# [Task goal]
Output only the lines of the entries that follow, starting at the one with "ATOM 41 C CA" and running down to the one with "ATOM 49 C CA", both included and unchanged.

# [Input for this task]
________

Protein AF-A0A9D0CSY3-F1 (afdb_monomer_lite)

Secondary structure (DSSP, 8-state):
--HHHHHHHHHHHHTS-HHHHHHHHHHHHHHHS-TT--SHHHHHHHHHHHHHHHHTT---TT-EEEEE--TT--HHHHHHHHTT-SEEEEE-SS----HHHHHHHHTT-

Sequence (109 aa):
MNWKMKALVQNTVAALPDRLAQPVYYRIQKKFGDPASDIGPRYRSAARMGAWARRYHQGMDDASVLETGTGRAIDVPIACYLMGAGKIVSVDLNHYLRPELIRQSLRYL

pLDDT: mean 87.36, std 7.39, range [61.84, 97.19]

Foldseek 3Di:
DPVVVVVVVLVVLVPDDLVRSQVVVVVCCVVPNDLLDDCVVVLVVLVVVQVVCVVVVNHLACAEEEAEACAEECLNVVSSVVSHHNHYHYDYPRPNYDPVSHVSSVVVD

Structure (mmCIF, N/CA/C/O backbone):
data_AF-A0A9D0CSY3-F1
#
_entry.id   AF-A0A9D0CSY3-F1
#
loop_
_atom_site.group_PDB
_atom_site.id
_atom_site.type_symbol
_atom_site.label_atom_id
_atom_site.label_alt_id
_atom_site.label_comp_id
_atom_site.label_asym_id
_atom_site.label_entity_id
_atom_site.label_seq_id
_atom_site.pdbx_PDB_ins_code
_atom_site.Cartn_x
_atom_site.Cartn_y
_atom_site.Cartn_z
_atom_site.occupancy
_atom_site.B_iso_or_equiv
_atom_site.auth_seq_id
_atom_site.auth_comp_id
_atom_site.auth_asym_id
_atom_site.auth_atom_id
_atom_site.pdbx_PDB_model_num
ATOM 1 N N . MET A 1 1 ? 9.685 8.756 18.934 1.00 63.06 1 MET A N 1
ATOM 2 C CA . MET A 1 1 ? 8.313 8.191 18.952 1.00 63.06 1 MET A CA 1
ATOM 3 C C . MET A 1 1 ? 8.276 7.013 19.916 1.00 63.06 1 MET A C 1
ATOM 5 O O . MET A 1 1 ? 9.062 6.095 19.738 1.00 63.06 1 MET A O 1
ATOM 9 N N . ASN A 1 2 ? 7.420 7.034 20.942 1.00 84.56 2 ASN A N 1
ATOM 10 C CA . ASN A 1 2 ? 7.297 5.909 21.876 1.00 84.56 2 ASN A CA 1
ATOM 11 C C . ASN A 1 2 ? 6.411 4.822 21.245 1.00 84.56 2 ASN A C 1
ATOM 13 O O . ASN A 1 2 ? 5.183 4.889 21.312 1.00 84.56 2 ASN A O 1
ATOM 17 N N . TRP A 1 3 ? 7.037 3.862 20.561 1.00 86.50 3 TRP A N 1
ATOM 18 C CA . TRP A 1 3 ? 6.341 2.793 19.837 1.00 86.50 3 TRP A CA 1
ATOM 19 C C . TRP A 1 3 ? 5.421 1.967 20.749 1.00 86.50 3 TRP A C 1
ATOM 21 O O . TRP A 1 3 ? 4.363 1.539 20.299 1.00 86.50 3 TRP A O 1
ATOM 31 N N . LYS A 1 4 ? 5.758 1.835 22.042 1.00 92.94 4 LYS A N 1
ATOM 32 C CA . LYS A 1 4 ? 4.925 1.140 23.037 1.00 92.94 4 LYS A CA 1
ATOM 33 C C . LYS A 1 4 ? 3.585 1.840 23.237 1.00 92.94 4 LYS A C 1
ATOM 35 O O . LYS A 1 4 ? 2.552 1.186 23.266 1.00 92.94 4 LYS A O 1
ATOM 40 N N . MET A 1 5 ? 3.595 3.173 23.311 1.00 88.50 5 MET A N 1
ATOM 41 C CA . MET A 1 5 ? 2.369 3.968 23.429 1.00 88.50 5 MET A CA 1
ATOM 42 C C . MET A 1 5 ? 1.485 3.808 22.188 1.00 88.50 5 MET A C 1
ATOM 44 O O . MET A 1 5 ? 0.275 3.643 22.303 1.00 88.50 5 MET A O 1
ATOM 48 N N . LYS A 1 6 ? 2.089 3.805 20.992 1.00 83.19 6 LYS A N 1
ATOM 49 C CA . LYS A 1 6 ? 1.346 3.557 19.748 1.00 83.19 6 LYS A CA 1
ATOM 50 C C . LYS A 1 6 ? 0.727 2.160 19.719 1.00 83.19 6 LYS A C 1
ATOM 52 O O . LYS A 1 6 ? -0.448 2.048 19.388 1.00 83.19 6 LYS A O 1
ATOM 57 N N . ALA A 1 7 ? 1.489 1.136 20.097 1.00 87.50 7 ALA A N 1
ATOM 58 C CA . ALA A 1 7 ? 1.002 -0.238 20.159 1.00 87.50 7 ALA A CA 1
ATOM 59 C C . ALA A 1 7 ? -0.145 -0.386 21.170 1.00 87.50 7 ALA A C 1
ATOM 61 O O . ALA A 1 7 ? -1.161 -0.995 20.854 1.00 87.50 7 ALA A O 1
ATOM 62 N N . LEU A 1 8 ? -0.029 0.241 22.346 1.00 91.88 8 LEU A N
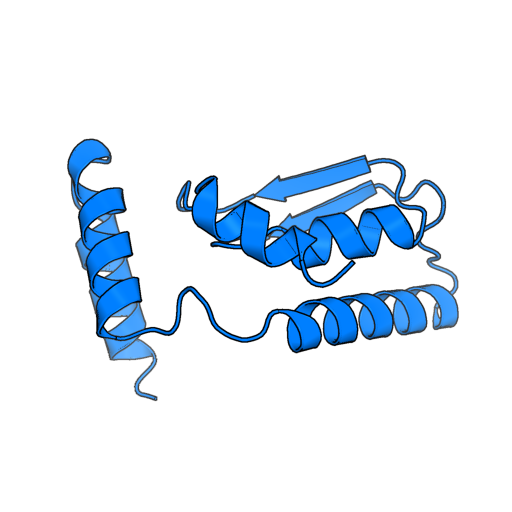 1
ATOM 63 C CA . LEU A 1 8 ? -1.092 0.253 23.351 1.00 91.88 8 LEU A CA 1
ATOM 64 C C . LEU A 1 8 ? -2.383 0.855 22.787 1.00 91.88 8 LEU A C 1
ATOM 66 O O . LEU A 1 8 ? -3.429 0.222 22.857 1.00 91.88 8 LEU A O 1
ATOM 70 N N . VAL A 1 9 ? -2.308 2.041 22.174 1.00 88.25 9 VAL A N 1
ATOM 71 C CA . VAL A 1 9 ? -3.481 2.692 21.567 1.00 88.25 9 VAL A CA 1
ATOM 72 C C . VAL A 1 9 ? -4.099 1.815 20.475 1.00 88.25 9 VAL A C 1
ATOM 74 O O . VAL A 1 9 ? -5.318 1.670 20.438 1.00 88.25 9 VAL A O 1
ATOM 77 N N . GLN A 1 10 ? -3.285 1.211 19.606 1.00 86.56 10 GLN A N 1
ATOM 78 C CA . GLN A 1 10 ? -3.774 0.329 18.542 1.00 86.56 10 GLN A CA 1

________

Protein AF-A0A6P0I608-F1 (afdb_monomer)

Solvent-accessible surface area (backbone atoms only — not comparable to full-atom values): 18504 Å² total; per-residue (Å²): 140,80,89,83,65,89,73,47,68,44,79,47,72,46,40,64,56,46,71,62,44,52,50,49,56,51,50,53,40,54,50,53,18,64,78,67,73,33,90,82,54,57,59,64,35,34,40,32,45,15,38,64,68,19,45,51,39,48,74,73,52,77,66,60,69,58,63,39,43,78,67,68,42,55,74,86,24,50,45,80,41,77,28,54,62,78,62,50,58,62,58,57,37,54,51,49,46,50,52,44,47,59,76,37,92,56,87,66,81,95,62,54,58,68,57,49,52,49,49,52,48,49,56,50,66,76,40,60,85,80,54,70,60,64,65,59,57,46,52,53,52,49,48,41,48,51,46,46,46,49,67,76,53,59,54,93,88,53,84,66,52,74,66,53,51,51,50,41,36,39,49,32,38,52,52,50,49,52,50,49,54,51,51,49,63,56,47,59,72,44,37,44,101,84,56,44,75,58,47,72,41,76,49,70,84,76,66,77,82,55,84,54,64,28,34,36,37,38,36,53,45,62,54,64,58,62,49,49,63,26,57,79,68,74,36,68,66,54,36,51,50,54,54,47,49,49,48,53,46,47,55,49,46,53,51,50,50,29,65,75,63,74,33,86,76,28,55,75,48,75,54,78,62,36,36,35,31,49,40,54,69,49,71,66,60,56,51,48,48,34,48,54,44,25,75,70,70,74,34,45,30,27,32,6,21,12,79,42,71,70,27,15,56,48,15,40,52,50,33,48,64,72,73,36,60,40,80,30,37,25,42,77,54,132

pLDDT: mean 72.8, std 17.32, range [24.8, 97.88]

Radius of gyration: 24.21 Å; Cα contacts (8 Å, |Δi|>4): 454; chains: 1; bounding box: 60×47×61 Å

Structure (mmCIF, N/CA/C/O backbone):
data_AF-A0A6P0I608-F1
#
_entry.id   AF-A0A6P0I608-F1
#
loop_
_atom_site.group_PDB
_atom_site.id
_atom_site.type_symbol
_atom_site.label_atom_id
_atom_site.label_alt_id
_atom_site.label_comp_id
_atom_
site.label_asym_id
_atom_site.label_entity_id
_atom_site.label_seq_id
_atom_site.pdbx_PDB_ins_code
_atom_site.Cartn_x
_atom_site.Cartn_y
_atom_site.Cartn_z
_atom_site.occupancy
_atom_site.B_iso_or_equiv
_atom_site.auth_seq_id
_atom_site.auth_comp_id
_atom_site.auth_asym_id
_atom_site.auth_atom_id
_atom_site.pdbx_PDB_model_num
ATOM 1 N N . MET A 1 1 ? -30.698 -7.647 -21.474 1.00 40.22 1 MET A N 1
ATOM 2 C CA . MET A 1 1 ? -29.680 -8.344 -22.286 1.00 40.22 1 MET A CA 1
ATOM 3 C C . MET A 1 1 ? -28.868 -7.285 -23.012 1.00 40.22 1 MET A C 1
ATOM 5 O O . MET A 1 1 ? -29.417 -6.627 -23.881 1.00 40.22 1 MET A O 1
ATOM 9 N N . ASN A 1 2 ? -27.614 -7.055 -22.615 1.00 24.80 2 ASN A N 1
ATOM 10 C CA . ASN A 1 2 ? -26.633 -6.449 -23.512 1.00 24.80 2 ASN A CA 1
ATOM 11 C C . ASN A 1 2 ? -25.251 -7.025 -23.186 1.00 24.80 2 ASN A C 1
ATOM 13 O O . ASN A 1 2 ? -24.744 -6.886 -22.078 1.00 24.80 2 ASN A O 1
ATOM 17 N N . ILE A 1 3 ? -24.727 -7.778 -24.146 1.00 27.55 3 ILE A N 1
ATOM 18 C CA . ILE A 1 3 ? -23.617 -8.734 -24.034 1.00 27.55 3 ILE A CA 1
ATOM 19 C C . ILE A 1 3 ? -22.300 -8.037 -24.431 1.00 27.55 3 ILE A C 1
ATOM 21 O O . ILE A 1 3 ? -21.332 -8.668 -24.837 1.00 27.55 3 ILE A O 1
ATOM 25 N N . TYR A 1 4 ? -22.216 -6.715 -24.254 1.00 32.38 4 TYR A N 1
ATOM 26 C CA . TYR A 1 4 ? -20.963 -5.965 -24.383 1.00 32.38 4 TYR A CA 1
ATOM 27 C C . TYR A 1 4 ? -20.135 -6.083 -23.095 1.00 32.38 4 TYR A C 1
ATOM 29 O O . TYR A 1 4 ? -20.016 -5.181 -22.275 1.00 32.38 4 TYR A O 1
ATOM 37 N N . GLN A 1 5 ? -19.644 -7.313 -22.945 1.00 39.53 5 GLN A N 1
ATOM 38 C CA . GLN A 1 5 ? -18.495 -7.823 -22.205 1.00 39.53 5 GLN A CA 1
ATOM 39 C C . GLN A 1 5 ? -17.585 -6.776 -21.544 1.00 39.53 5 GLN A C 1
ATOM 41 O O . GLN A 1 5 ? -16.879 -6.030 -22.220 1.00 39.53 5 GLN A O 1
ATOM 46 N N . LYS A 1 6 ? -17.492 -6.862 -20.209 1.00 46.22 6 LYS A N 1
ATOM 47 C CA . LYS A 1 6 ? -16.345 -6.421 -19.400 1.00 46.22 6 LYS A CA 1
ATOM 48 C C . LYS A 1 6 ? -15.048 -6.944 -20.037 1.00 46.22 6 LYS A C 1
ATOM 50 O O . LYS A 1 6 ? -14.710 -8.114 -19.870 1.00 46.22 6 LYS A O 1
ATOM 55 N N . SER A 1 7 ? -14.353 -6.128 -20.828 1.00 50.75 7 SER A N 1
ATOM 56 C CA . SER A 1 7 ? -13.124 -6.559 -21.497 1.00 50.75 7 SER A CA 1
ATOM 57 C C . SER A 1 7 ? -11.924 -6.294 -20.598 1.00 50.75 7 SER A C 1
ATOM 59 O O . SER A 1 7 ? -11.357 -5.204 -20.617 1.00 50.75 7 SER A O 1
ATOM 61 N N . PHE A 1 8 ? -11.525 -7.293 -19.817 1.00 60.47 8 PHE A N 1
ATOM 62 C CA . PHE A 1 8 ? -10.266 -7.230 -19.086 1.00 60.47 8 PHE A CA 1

________

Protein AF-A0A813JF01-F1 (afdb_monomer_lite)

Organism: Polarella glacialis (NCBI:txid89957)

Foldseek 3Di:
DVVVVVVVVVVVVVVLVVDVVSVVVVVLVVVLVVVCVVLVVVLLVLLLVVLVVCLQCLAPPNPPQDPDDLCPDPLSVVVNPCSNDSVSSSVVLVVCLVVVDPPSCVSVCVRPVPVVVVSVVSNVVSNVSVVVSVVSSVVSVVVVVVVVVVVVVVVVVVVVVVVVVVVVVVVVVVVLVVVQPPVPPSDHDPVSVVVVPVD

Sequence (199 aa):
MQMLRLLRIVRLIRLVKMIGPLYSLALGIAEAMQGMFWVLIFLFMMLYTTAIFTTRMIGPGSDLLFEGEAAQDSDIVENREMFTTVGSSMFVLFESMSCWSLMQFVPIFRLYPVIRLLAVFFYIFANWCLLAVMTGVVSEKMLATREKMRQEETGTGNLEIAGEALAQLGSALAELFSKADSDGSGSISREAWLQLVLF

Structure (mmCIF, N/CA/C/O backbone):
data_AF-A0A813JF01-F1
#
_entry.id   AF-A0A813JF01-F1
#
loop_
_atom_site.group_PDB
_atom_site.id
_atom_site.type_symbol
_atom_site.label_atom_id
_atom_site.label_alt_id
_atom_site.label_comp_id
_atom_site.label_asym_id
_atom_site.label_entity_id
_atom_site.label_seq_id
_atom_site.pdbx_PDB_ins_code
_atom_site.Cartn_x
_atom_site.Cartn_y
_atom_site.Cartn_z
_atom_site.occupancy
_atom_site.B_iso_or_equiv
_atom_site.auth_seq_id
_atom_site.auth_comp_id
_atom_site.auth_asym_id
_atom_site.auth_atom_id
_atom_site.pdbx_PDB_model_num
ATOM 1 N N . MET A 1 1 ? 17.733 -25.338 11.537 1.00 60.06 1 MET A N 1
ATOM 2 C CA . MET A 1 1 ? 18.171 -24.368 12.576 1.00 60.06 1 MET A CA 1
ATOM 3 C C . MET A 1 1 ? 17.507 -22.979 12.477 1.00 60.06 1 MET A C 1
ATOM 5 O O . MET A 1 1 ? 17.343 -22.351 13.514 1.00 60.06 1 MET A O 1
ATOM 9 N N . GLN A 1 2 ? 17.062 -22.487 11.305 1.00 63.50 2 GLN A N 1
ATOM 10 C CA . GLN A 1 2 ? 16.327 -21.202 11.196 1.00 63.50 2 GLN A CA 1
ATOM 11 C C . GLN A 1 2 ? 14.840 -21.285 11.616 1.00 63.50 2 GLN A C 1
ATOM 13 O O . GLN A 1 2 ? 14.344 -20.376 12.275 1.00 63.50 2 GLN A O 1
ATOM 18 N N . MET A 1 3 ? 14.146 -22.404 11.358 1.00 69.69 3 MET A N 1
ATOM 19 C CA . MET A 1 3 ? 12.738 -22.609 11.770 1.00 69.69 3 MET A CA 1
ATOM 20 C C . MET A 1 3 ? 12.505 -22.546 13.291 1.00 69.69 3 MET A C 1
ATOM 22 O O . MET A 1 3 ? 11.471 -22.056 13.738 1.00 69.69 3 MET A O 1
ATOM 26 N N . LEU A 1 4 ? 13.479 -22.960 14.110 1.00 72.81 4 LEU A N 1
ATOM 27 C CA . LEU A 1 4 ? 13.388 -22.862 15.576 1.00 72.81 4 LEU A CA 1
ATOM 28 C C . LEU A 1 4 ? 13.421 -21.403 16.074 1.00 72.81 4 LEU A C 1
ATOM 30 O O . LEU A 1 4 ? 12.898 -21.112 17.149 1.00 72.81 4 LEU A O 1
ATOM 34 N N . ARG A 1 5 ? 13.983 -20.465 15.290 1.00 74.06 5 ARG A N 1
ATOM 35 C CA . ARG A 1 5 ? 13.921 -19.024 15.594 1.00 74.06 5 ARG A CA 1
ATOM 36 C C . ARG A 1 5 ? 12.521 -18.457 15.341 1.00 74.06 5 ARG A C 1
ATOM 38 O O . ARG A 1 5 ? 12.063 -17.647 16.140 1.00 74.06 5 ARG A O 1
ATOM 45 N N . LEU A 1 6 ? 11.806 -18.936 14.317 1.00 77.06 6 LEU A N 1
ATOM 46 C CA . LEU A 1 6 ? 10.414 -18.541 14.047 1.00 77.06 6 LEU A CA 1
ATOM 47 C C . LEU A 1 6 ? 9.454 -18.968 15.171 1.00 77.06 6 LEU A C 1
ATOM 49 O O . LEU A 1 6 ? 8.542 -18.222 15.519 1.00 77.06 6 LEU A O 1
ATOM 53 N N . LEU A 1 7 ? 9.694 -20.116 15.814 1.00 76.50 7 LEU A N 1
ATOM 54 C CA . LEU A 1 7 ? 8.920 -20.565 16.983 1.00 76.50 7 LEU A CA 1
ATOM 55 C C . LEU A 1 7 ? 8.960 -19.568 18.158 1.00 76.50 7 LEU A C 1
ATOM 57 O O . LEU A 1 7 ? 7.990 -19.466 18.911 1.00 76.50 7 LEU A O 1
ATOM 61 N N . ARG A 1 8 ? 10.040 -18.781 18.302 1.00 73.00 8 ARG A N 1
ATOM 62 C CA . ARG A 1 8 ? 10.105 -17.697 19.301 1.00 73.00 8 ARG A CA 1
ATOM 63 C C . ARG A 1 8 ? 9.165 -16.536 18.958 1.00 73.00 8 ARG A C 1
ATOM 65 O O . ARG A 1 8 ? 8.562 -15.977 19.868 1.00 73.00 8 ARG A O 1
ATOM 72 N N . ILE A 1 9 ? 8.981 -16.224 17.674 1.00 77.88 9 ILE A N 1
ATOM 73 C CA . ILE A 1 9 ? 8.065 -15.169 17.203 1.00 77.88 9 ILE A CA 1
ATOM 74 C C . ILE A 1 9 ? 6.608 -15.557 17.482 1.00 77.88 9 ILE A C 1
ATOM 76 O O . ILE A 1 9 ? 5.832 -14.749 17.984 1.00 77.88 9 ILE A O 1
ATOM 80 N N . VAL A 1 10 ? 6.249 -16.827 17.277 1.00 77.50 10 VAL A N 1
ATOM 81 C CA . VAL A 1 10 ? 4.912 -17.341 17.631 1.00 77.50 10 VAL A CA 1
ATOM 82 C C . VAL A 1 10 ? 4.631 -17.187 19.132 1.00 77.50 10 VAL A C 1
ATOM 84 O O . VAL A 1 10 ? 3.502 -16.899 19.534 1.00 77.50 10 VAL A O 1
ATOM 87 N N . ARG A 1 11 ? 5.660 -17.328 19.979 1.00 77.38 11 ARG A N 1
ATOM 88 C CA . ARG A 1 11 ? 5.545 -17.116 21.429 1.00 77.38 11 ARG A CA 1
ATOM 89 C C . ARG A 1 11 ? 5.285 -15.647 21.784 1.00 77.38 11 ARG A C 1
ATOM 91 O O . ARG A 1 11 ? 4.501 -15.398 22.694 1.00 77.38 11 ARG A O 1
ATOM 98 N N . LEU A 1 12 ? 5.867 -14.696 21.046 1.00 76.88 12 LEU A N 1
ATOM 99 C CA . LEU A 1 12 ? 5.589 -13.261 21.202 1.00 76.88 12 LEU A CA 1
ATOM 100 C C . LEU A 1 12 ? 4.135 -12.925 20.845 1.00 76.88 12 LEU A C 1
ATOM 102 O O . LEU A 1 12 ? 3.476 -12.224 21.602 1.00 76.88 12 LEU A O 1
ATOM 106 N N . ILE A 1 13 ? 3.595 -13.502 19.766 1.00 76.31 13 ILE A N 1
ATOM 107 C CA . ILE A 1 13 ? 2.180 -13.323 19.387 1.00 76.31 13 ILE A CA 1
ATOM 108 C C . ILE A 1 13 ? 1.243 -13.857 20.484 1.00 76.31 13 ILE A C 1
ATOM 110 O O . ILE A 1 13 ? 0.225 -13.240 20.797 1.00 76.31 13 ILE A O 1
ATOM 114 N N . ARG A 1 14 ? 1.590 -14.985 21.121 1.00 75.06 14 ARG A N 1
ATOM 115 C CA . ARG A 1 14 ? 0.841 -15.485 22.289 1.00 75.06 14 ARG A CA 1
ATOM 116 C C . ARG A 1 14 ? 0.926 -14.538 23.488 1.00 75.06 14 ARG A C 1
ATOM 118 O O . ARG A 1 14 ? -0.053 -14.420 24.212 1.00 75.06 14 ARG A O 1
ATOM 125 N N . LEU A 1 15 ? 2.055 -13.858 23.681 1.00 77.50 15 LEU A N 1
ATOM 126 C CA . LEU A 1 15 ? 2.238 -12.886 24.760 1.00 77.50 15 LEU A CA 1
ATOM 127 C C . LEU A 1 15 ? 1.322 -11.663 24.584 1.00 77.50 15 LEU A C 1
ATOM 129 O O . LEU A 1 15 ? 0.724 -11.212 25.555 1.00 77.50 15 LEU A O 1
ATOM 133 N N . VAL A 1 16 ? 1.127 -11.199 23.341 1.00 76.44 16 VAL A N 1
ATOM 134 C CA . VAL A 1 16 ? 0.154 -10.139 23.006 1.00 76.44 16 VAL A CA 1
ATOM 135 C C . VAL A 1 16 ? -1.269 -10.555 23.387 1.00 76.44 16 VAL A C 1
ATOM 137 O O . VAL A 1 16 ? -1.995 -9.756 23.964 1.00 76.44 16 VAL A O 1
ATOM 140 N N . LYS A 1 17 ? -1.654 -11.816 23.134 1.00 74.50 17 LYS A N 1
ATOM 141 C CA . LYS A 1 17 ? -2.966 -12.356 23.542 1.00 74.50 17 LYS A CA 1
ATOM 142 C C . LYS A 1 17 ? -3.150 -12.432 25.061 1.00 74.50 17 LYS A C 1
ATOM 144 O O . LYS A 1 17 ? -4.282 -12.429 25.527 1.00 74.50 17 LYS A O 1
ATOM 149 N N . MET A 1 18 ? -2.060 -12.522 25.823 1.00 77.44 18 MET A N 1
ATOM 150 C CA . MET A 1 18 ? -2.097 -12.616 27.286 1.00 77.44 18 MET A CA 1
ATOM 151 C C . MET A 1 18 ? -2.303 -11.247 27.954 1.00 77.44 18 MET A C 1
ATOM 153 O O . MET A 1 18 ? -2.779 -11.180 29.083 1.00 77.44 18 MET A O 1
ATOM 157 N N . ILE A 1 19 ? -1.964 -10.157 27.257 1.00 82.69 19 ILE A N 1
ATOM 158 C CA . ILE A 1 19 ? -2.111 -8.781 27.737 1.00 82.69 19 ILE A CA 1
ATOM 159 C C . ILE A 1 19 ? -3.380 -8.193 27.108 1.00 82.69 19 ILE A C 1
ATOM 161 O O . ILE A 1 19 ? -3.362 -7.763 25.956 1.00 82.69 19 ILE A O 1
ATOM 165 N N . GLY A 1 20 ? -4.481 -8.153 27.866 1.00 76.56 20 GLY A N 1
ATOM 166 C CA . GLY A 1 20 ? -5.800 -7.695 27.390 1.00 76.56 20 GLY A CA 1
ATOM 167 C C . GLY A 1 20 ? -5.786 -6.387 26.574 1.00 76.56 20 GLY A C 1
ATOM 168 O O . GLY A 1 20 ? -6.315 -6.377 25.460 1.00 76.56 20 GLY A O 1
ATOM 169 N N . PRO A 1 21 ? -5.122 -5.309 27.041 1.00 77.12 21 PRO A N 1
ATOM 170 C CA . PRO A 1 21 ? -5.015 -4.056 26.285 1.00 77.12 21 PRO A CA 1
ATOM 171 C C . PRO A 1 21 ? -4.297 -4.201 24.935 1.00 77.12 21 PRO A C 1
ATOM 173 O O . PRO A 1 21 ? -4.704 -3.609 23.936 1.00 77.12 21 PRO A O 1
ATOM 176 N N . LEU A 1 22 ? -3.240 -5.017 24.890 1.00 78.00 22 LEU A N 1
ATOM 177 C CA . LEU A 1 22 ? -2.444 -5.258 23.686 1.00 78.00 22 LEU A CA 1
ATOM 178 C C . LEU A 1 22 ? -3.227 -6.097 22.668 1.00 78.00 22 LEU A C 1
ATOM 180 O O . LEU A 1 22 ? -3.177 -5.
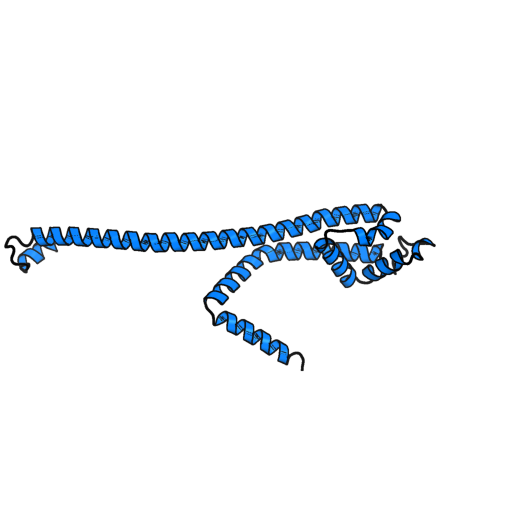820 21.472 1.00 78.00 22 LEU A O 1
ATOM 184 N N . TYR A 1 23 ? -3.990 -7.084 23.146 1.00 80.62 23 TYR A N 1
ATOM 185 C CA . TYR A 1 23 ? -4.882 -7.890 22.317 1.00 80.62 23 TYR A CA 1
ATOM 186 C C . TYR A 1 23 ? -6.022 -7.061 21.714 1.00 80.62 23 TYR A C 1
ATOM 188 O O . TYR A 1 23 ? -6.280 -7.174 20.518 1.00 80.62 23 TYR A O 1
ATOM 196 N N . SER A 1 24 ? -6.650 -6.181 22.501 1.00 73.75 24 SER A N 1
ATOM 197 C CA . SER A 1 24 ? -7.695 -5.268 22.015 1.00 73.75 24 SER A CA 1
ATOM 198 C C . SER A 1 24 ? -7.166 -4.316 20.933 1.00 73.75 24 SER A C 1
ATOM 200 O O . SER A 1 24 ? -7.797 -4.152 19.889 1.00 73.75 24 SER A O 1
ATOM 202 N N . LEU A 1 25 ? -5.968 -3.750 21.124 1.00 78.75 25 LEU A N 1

________

# [Response for this exercise]
ATOM 41 C CA . MET A 1 5 ? 2.369 3.968 23.429 1.00 88.50 5 MET A CA 1
ATOM 42 C C . MET A 1 5 ? 1.485 3.808 22.188 1.00 88.50 5 MET A C 1
ATOM 44 O O . MET A 1 5 ? 0.275 3.643 22.303 1.00 88.50 5 MET A O 1
ATOM 48 N N . LYS A 1 6 ? 2.089 3.805 20.992 1.00 83.19 6 LYS A N 1
ATOM 49 C CA . LYS A 1 6 ? 1.346 3.557 19.748 1.00 83.19 6 LYS A CA 1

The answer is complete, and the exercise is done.